**YOUR INSTRUCTIONS**
Nothing but the records, repeated word for word and free of pictures, belongs in the answer.

"""

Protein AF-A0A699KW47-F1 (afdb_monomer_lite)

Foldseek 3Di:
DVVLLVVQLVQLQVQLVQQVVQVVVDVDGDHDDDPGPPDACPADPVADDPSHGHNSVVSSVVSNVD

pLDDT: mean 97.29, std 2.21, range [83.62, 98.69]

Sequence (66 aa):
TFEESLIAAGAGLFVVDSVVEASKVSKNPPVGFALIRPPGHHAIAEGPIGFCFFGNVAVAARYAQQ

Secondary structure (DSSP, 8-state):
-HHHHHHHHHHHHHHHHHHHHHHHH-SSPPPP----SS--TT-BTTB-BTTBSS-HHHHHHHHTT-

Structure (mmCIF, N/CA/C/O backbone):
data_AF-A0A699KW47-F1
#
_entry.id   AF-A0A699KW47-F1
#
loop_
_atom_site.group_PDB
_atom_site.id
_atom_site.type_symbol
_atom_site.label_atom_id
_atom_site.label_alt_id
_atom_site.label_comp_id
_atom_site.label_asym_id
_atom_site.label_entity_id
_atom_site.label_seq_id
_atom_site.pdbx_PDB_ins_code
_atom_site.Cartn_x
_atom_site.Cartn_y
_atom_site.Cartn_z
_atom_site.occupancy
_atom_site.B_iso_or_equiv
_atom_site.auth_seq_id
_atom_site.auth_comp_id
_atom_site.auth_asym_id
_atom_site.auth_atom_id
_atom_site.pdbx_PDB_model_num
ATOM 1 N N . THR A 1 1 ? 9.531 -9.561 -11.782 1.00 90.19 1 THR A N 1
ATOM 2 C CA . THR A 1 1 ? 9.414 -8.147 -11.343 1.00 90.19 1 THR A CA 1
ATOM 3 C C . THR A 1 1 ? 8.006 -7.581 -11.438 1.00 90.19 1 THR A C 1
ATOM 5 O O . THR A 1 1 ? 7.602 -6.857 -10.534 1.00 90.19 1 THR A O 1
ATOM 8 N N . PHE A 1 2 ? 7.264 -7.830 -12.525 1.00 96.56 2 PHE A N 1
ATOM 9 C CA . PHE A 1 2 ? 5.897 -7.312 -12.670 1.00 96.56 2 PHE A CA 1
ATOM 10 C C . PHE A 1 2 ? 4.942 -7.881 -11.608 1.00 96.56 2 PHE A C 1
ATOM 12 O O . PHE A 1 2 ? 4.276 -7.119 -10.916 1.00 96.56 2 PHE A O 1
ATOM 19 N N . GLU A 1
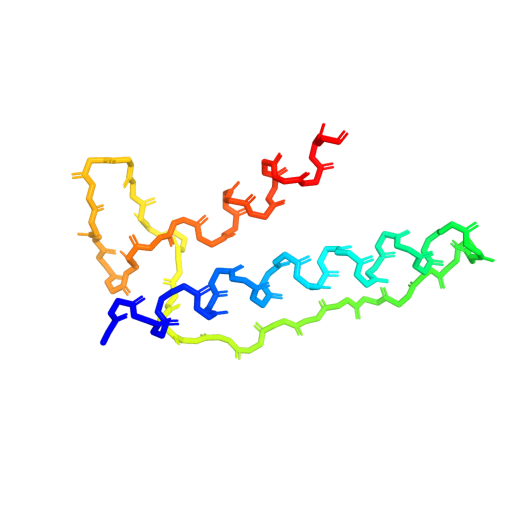 3 ? 4.939 -9.202 -11.419 1.00 98.44 3 GLU A N 1
ATOM 20 C CA . GLU A 1 3 ? 4.098 -9.883 -10.427 1.00 98.44 3 GLU A CA 1
ATOM 21 C C . GLU A 1 3 ? 4.403 -9.427 -8.993 1.00 98.44 3 GLU A C 1
ATOM 23 O O . GLU A 1 3 ? 3.500 -9.077 -8.240 1.00 98.44 3 GLU A O 1
ATOM 28 N N . GLU A 1 4 ? 5.679 -9.300 -8.634 1.00 98.31 4 GLU A N 1
ATOM 29 C CA . GLU A 1 4 ? 6.105 -8.793 -7.328 1.00 98.31 4 GLU A CA 1
ATOM 30 C C . GLU A 1 4 ? 5.681 -7.334 -7.123 1.00 98.31 4 GLU A C 1
ATOM 32 O O . GLU A 1 4 ? 5.352 -6.940 -6.008 1.00 98.31 4 GLU A O 1
ATOM 37 N N . SER A 1 5 ? 5.636 -6.534 -8.194 1.00 98.12 5 SER A N 1
ATOM 38 C CA . SER A 1 5 ? 5.121 -5.159 -8.135 1.00 98.12 5 SER A CA 1
ATOM 39 C C . SER A 1 5 ? 3.614 -5.129 -7.873 1.00 98.12 5 SER A C 1
ATOM 41 O O . SER A 1 5 ? 3.153 -4.281 -7.110 1.00 98.12 5 SER A O 1
ATOM 43 N N . LEU A 1 6 ? 2.849 -6.064 -8.450 1.00 98.50 6 LEU A N 1
ATOM 44 C CA . LEU A 1 6 ? 1.422 -6.217 -8.150 1.00 98.50 6 LEU A CA 1
ATOM 45 C C . LEU A 1 6 ? 1.203 -6.635 -6.693 1.00 98.50 6 LEU A C 1
ATOM 47 O O . LEU A 1 6 ? 0.367 -6.043 -6.014 1.00 98.50 6 LEU A O 1
ATOM 51 N N . ILE A 1 7 ? 1.985 -7.596 -6.192 1.00 98.69 7 ILE A N 1
ATOM 52 C CA . ILE A 1 7 ? 1.925 -8.028 -4.788 1.00 98.69 7 ILE A CA 1
ATOM 53 C C . ILE A 1 7 ? 2.272 -6.861 -3.851 1.00 98.69 7 ILE A C 1
ATOM 55 O O . ILE A 1 7 ? 1.573 -6.637 -2.863 1.00 98.69 7 ILE A O 1
ATOM 59 N N . ALA A 1 8 ? 3.302 -6.073 -4.175 1.00 98.69 8 ALA A N 1
ATOM 60 C CA . ALA A 1 8 ? 3.689 -4.897 -3.398 1.00 98.69 8 ALA A CA 1
ATOM 61 C C . ALA A 1 8 ? 2.573 -3.837 -3.338 1.00 98.69 8 ALA A C 1
ATOM 63 O O . ALA A 1 8 ? 2.274 -3.328 -2.257 1.00 98.69 8 ALA A O 1
ATOM 64 N N . ALA A 1 9 ? 1.926 -3.526 -4.466 1.00 98.50 9 ALA A N 1
ATOM 65 C CA . ALA A 1 9 ? 0.781 -2.615 -4.492 1.00 98.50 9 ALA A CA 1
ATOM 66 C C . ALA A 1 9 ? -0.423 -3.187 -3.718 1.00 98.50 9 ALA A C 1
ATOM 68 O O . ALA A 1 9 ? -1.034 -2.483 -2.912 1.00 98.50 9 ALA A O 1
ATOM 69 N N . GLY A 1 10 ? -0.722 -4.476 -3.907 1.00 98.62 10 GLY A N 1
ATOM 70 C CA . GLY A 1 10 ? -1.829 -5.178 -3.255 1.00 98.62 10 GLY A CA 1
ATOM 71 C C . GLY A 1 10 ? -1.695 -5.257 -1.734 1.00 98.62 10 GLY A C 1
ATOM 72 O O . GLY A 1 10 ? -2.682 -5.094 -1.024 1.00 98.62 10 GLY A O 1
ATOM 73 N N . ALA A 1 11 ? -0.480 -5.411 -1.206 1.00 98.69 11 ALA A N 1
ATOM 74 C CA . ALA A 1 11 ? -0.238 -5.360 0.236 1.00 98.69 11 ALA A CA 1
ATOM 75 C C . ALA A 1 11 ? -0.625 -4.000 0.853 1.00 98.69 11 ALA A C 1
ATOM 77 O O . ALA A 1 11 ? -1.120 -3.957 1.978 1.00 98.69 11 ALA A O 1
ATOM 78 N N . GLY A 1 12 ? -0.464 -2.896 0.112 1.00 98.38 12 GLY A N 1
ATOM 79 C CA . GLY A 1 12 ? -0.972 -1.584 0.519 1.00 98.38 12 GLY A CA 1
ATOM 80 C C . GLY A 1 12 ? -2.501 -1.547 0.604 1.00 98.38 12 GLY A C 1
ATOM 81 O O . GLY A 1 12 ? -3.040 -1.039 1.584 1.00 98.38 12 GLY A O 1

"""

**RESULT OF THE EXERCISE**
Protein AF-A0A699KW47-F1 (afdb_monomer_lite)

Foldseek 3Di:
DVVLLVVQLVQLQVQLVQQVVQVVVDVDGDHDDDPGPPDACPADPVADDPSHGHNSVVSSVVSNVD

pLDDT: mean 97.29, std 2.21, range [83.62, 98.69]

Sequence (66 aa):
TFEESLIAAGAGLFVVDSVVEASKVSKNPPVGFALIRPPGHHAIAEGPIGFCFFGNVAVAARYAQQ

Secondary structure (DSSP, 8-state):
-HHHHHHHHHHHHHHHHHHHHHHHH-SSPPPP----SS--TT-BTTB-BTTBSS-HHHHHHHHTT-

Structure (mmCIF, N/CA/C/O backbone):
data_AF-A0A699KW47-F1
#
_entry.id   AF-A0A699KW47-F1
#
loop_
_atom_site.group_PDB
_atom_site.id
_atom_site.type_symbol
_atom_site.label_atom_id
_atom_site.label_alt_id
_atom_site.label_comp_id
_atom_site.label_asym_id
_atom_site.label_entity_id
_atom_site.label_seq_id
_atom_site.pdbx_PDB_ins_code
_atom_site.Cartn_x
_atom_site.Cartn_y
_atom_site.Cartn_z
_atom_site.occupancy
_atom_site.B_iso_or_equiv
_atom_site.auth_seq_id
_atom_site.auth_comp_id
_atom_site.auth_asym_id
_atom_site.auth_atom_id
_atom_site.pdbx_PDB_model_num
ATOM 1 N N . THR A 1 1 ? 9.531 -9.561 -11.782 1.00 90.19 1 THR A N 1
ATOM 2 C CA . THR A 1 1 ? 9.414 -8.147 -11.343 1.00 90.19 1 THR A CA 1
ATOM 3 C C . THR A 1 1 ? 8.006 -7.581 -11.438 1.00 90.19 1 THR A C 1
ATOM 5 O O . THR A 1 1 ? 7.602 -6.857 -10.534 1.00 90.19 1 THR A O 1
ATOM 8 N N . PHE A 1 2 ? 7.264 -7.830 -12.525 1.00 96.56 2 PHE A N 1
ATOM 9 C CA . PHE A 1 2 ? 5.897 -7.312 -12.670 1.00 96.56 2 PHE A CA 1
ATOM 10 C C . PHE A 1 2 ? 4.942 -7.881 -11.608 1.00 96.56 2 PHE A C 1
ATOM 12 O O . PHE A 1 2 ? 4.276 -7.119 -10.916 1.00 96.56 2 PHE A O 1
ATOM 19 N N . GLU A 1
 3 ? 4.939 -9.202 -11.419 1.00 98.44 3 GLU A N 1
ATOM 20 C CA . GLU A 1 3 ? 4.098 -9.883 -10.427 1.00 98.44 3 GLU A CA 1
ATOM 21 C C . GLU A 1 3 ? 4.403 -9.427 -8.993 1.00 98.44 3 GLU A C 1
ATOM 23 O O . GLU A 1 3 ? 3.500 -9.077 -8.240 1.00 98.44 3 GLU A O 1
ATOM 28 N N . GLU A 1 4 ? 5.679 -9.300 -8.634 1.00 98.31 4 GLU A N 1
ATOM 29 C CA . GLU A 1 4 ? 6.105 -8.793 -7.328 1.00 98.31 4 GLU A CA 1
ATOM 30 C C . GLU A 1 4 ? 5.681 -7.334 -7.123 1.00 98.31 4 GLU A C 1
ATOM 32 O O . GLU A 1 4 ? 5.352 -6.940 -6.008 1.00 98.31 4 GLU A O 1
ATOM 37 N N . SER A 1 5 ? 5.636 -6.534 -8.194 1.00 98.12 5 SER A N 1
ATOM 38 C CA . SER A 1 5 ? 5.121 -5.159 -8.135 1.00 98.12 5 SER A CA 1
ATOM 39 C C . SER A 1 5 ? 3.614 -5.129 -7.873 1.00 98.12 5 SER A C 1
ATOM 41 O O . SER A 1 5 ? 3.153 -4.281 -7.110 1.00 98.12 5 SER A O 1
ATOM 43 N N . LEU A 1 6 ? 2.849 -6.064 -8.450 1.00 98.50 6 LEU A N 1
ATOM 44 C CA . LEU A 1 6 ? 1.422 -6.217 -8.150 1.00 98.50 6 LEU A CA 1
ATOM 45 C C . LEU A 1 6 ? 1.203 -6.635 -6.693 1.00 98.50 6 LEU A C 1
ATOM 47 O O . LEU A 1 6 ? 0.367 -6.043 -6.014 1.00 98.50 6 LEU A O 1
ATOM 51 N N . ILE A 1 7 ? 1.985 -7.596 -6.192 1.00 98.69 7 ILE A N 1
ATOM 52 C CA . ILE A 1 7 ? 1.925 -8.028 -4.788 1.00 98.69 7 ILE A CA 1
ATOM 53 C C . ILE A 1 7 ? 2.272 -6.861 -3.851 1.00 98.69 7 ILE A C 1
ATOM 55 O O . ILE A 1 7 ? 1.573 -6.637 -2.863 1.00 98.69 7 ILE A O 1
ATOM 59 N N . ALA A 1 8 ? 3.302 -6.073 -4.175 1.00 98.69 8 ALA A N 1
ATOM 60 C CA . ALA A 1 8 ? 3.689 -4.897 -3.398 1.00 98.69 8 ALA A CA 1
ATOM 61 C C . ALA A 1 8 ? 2.573 -3.837 -3.338 1.00 98.69 8 ALA A C 1
ATOM 63 O O . ALA A 1 8 ? 2.274 -3.328 -2.257 1.00 98.69 8 ALA A O 1
ATOM 64 N N . ALA A 1 9 ? 1.926 -3.526 -4.466 1.00 98.50 9 ALA A N 1
ATOM 65 C CA . ALA A 1 9 ? 0.781 -2.615 -4.492 1.00 98.50 9 ALA A CA 1
ATOM 66 C C . ALA A 1 9 ? -0.423 -3.187 -3.718 1.00 98.50 9 ALA A C 1
ATOM 68 O O . ALA A 1 9 ? -1.034 -2.483 -2.912 1.00 98.50 9 ALA A O 1
ATOM 69 N N . GLY A 1 10 ? -0.722 -4.476 -3.907 1.00 98.62 10 GLY A N 1
ATOM 70 C CA . GLY A 1 10 ? -1.829 -5.178 -3.255 1.00 98.62 10 GLY A CA 1
ATOM 71 C C . GLY A 1 10 ? -1.695 -5.257 -1.734 1.00 98.62 10 GLY A C 1
ATOM 72 O O . GLY A 1 10 ? -2.682 -5.094 -1.024 1.00 98.62 10 GLY A O 1
ATOM 73 N N . ALA A 1 11 ? -0.480 -5.411 -1.206 1.00 98.69 11 ALA A N 1
ATOM 74 C CA . ALA A 1 11 ? -0.238 -5.360 0.236 1.00 98.69 11 ALA A CA 1
ATOM 75 C C . ALA A 1 11 ? -0.625 -4.000 0.853 1.00 98.69 11 ALA A C 1
ATOM 77 O O . ALA A 1 11 ? -1.120 -3.957 1.978 1.00 98.69 11 ALA A O 1
ATOM 78 N N . GLY A 1 12 ? -0.464 -2.896 0.112 1.00 98.38 12 GLY A N 1
ATOM 79 C CA . GLY A 1 12 ? -0.972 -1.584 0.519 1.00 98.38 12 GLY A CA 1
ATOM 80 C C . GLY A 1 12 ? -2.501 -1.547 0.604 1.00 98.38 12 GLY A C 1
ATOM 81 O O . GLY A 1 12 ? -3.040 -1.039 1.584 1.00 98.38 12 GLY A O 1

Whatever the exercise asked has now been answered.